# Yvonne Princesse de Bourgogne



## Rasa (Apr 23, 2009)

Sunday I attended a performance of a contemporary opera: "Yvonne, Princesse de Bourgogne" (Yvonne, Princess of Burgundy), by Belgian composer Philippe Boesmans.

As usual with showings of contemporary work, I went with the attitude that I prefer to work to be excessively good or excessively short. (deep down, I prefer them both at the same time). Upon arrival I spotted that the work lasted 2h30 which wasn't all that bad.

I was captivated from the beginning. A modernistic, dissonant prelude instantly set to mood. The dissonant but not agressive style that lasted throughout the work was matched with interesting orchestration: a low number of strings, a big set of woodwinds, piano, celesta and a whole regiment of percussion provided a lot of variation.

Melody could be derived, often constructed from easily recognisable motifs. From time to time the composer makes reference or quotes other composers. Certain morcels clearly remember Stravinsky's rite of the spring, a courtly dance accompanied by a neo-baroque minuet, and a lot of influence from Debussy (especially when it came to text-music).

The libretto, based on a work by Witold Gombrowicz, was intersting by itself. Prince Philip of Burgondy decides in a folly that he will marry an ugly and attractive girl. The whole court mocks her and the prince's decision. The girl however, is so off-setting and not familiar with the proceedings of the court that the dignitaries of the court make fools out of themselves when interacting with her (the king and queen end up bowing to her etc.) Once the prince comes to his senses, the whole court is set on getting rid of the ugly thing from their artificial surrounding. All in all comedic scenes, but with a cynic undertone of social commentary.

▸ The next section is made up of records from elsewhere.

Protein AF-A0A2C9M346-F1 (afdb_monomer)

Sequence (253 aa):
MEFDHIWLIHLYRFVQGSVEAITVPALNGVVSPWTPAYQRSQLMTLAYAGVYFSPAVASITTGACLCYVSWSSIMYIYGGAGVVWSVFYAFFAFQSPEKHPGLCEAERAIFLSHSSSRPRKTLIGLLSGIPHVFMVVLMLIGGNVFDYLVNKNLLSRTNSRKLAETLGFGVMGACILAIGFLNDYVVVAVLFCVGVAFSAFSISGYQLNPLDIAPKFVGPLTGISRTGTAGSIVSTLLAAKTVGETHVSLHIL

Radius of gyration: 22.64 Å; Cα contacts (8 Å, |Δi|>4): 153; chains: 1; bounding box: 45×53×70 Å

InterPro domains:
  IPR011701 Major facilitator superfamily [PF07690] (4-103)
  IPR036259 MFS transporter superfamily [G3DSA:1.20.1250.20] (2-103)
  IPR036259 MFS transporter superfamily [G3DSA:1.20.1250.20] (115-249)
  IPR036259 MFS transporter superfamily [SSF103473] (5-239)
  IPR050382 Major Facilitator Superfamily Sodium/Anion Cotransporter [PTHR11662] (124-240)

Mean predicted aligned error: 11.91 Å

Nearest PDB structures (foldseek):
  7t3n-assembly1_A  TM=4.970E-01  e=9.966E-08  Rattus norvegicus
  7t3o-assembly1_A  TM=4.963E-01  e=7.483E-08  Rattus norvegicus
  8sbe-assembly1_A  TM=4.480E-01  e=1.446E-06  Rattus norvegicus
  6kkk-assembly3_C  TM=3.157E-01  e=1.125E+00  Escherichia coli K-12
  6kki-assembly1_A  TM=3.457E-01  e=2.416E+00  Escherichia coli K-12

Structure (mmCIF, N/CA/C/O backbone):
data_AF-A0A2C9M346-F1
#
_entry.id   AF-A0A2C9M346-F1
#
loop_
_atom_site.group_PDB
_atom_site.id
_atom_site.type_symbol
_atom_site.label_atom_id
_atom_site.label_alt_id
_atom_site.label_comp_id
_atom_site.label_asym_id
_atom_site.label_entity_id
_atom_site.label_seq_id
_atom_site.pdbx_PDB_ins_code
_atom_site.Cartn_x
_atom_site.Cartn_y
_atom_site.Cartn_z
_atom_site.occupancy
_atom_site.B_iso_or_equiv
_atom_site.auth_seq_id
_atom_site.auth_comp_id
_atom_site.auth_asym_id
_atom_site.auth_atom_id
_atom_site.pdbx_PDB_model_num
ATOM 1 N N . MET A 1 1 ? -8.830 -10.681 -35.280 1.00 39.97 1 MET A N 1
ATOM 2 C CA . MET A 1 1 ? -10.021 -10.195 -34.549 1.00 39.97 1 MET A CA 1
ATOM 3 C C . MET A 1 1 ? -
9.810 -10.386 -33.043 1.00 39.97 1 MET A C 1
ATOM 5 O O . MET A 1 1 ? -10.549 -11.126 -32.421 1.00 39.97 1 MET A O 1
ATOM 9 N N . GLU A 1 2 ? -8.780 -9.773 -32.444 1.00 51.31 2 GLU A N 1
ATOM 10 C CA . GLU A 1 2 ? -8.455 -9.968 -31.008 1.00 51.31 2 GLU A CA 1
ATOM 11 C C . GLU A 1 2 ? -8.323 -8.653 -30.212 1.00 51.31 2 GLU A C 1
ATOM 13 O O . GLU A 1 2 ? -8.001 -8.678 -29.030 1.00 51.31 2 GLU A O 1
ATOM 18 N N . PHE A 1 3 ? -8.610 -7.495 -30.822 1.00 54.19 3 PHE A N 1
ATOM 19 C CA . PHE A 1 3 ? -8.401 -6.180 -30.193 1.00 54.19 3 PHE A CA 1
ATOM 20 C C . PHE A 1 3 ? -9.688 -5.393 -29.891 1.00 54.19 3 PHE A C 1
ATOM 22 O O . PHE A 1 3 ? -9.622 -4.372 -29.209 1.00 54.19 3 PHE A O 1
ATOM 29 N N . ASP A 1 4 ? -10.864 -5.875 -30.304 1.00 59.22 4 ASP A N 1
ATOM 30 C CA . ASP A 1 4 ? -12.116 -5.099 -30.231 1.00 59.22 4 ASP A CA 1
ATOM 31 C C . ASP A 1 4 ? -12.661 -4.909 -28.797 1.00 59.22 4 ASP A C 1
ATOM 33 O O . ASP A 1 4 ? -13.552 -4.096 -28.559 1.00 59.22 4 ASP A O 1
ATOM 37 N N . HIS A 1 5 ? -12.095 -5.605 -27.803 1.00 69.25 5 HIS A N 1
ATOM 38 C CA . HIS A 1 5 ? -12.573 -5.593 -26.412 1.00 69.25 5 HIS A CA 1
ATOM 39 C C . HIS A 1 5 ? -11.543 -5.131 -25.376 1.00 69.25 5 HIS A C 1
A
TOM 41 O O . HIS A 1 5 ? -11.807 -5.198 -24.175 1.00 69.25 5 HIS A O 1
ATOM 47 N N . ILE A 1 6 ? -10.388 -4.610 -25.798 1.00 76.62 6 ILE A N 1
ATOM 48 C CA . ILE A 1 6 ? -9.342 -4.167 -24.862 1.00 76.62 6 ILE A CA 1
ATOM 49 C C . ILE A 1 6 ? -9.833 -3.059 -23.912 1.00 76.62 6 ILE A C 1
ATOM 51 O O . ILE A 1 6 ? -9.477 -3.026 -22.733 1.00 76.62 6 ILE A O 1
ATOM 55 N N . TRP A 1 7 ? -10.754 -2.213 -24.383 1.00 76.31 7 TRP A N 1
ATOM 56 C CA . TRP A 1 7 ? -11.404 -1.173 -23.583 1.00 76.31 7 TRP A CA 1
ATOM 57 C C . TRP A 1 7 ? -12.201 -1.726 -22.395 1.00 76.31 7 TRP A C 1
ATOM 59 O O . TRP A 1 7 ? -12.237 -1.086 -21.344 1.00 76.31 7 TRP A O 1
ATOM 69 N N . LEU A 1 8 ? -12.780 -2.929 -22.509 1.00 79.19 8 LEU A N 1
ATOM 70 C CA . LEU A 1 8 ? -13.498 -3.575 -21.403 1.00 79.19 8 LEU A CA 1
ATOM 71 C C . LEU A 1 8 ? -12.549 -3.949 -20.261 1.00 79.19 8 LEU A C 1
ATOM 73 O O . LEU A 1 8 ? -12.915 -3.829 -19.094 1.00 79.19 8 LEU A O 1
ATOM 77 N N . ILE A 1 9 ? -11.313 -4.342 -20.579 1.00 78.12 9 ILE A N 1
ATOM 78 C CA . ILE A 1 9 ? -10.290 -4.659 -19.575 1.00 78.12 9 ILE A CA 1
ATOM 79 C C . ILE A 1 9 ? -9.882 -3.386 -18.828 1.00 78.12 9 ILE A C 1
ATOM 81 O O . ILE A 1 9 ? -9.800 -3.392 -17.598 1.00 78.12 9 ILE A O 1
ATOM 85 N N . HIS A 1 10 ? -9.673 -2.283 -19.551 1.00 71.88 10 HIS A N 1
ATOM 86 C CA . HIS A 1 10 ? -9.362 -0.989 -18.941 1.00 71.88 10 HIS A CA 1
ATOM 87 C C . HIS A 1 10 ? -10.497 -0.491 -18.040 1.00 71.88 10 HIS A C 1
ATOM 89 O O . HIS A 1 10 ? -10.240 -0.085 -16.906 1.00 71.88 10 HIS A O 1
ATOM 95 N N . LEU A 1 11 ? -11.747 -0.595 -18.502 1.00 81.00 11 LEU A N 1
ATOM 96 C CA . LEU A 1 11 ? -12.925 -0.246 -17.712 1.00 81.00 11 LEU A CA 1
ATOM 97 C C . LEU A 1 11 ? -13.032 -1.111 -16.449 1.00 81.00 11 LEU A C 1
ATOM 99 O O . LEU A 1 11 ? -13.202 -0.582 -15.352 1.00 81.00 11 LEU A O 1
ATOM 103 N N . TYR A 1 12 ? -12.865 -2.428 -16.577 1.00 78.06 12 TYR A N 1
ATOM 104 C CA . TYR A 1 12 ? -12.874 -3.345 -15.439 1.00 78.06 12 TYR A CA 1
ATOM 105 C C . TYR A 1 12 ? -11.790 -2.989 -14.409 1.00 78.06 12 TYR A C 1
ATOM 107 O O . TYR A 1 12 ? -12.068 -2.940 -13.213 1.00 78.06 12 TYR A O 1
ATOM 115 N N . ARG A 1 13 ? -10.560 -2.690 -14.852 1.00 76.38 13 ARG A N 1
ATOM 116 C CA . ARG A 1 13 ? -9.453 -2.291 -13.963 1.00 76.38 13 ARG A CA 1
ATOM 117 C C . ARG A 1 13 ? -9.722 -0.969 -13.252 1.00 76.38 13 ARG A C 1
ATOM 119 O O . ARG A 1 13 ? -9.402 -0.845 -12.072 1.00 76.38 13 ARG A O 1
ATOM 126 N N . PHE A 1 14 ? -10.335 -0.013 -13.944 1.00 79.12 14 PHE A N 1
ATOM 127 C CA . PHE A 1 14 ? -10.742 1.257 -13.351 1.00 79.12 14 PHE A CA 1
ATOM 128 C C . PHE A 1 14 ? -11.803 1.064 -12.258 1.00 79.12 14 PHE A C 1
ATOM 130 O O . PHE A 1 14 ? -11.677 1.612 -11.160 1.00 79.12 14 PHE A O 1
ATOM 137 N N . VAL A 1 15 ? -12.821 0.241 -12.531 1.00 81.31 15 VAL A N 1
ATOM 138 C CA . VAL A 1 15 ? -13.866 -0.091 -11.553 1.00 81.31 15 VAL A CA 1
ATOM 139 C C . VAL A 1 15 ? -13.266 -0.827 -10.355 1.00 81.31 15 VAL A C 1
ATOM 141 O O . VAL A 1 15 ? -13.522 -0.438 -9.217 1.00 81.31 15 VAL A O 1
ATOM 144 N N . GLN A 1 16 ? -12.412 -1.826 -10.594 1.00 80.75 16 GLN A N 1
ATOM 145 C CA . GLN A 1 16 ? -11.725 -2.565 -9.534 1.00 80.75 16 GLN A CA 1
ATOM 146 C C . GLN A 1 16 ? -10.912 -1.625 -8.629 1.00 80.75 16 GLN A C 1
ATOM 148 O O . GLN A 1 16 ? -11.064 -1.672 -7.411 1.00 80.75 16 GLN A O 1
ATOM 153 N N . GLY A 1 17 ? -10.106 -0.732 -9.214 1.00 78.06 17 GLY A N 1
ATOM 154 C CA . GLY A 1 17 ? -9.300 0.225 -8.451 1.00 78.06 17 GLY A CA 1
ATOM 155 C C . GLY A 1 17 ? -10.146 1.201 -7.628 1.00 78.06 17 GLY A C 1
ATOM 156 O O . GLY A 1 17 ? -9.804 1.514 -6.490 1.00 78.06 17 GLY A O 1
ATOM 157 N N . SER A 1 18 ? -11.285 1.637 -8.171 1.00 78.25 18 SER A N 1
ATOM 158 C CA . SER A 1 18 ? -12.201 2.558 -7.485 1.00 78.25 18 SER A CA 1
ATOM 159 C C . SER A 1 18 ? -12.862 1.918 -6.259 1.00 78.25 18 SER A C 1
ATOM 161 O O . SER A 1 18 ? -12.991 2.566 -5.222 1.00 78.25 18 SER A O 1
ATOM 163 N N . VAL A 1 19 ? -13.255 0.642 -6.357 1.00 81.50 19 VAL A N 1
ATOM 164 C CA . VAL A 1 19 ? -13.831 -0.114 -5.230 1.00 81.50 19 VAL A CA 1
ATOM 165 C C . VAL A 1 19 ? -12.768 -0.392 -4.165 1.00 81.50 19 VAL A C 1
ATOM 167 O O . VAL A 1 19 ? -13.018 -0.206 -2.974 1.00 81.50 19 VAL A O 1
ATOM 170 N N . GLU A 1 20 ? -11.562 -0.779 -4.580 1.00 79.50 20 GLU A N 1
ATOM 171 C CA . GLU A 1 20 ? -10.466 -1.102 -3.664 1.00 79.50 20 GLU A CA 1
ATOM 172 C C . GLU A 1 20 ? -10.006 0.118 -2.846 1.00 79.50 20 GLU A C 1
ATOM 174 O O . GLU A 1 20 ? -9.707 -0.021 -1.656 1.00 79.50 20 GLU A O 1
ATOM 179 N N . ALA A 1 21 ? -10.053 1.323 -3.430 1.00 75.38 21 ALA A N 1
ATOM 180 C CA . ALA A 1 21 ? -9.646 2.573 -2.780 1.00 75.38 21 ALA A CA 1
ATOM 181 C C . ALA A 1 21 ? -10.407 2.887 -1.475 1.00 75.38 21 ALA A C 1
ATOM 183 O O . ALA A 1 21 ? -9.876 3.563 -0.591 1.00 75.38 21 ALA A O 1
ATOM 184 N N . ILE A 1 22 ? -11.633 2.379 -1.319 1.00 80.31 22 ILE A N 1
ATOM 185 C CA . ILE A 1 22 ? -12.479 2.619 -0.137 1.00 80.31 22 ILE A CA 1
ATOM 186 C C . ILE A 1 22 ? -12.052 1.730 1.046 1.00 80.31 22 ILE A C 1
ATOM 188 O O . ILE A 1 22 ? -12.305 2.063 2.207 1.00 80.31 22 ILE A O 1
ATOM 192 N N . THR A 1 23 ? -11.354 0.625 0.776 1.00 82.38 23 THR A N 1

I can definitely reccomend this work to those that have difficuly engaging in modern opera. It's easily accesible musically, and the libretto is a delicious cynical comedy.


----------



## Delicious Manager (Jul 16, 2008)

I have encountered Boesmans' music before and agree that he strikes a delicate path between originality and accessibility very well. Perhaps surprisingly, there is an aria from _Yvonne_ on YouTube: 




And apologies for my comments on another post of yours from a few weeks ago about the definition of classical music. I am new to this forum (although not some others) and didn't realise your comment was a joke. Of course, there are some people who think you just have to play any piece of music on the piano or violin to make it 'classical'.


----------



## Rasa (Apr 23, 2009)

I'd like to mention that that air isn't exactly representative to the kind of work Yvonne is, it's just one of those airs in a "style" (there's also a baroque dance etc.)


----------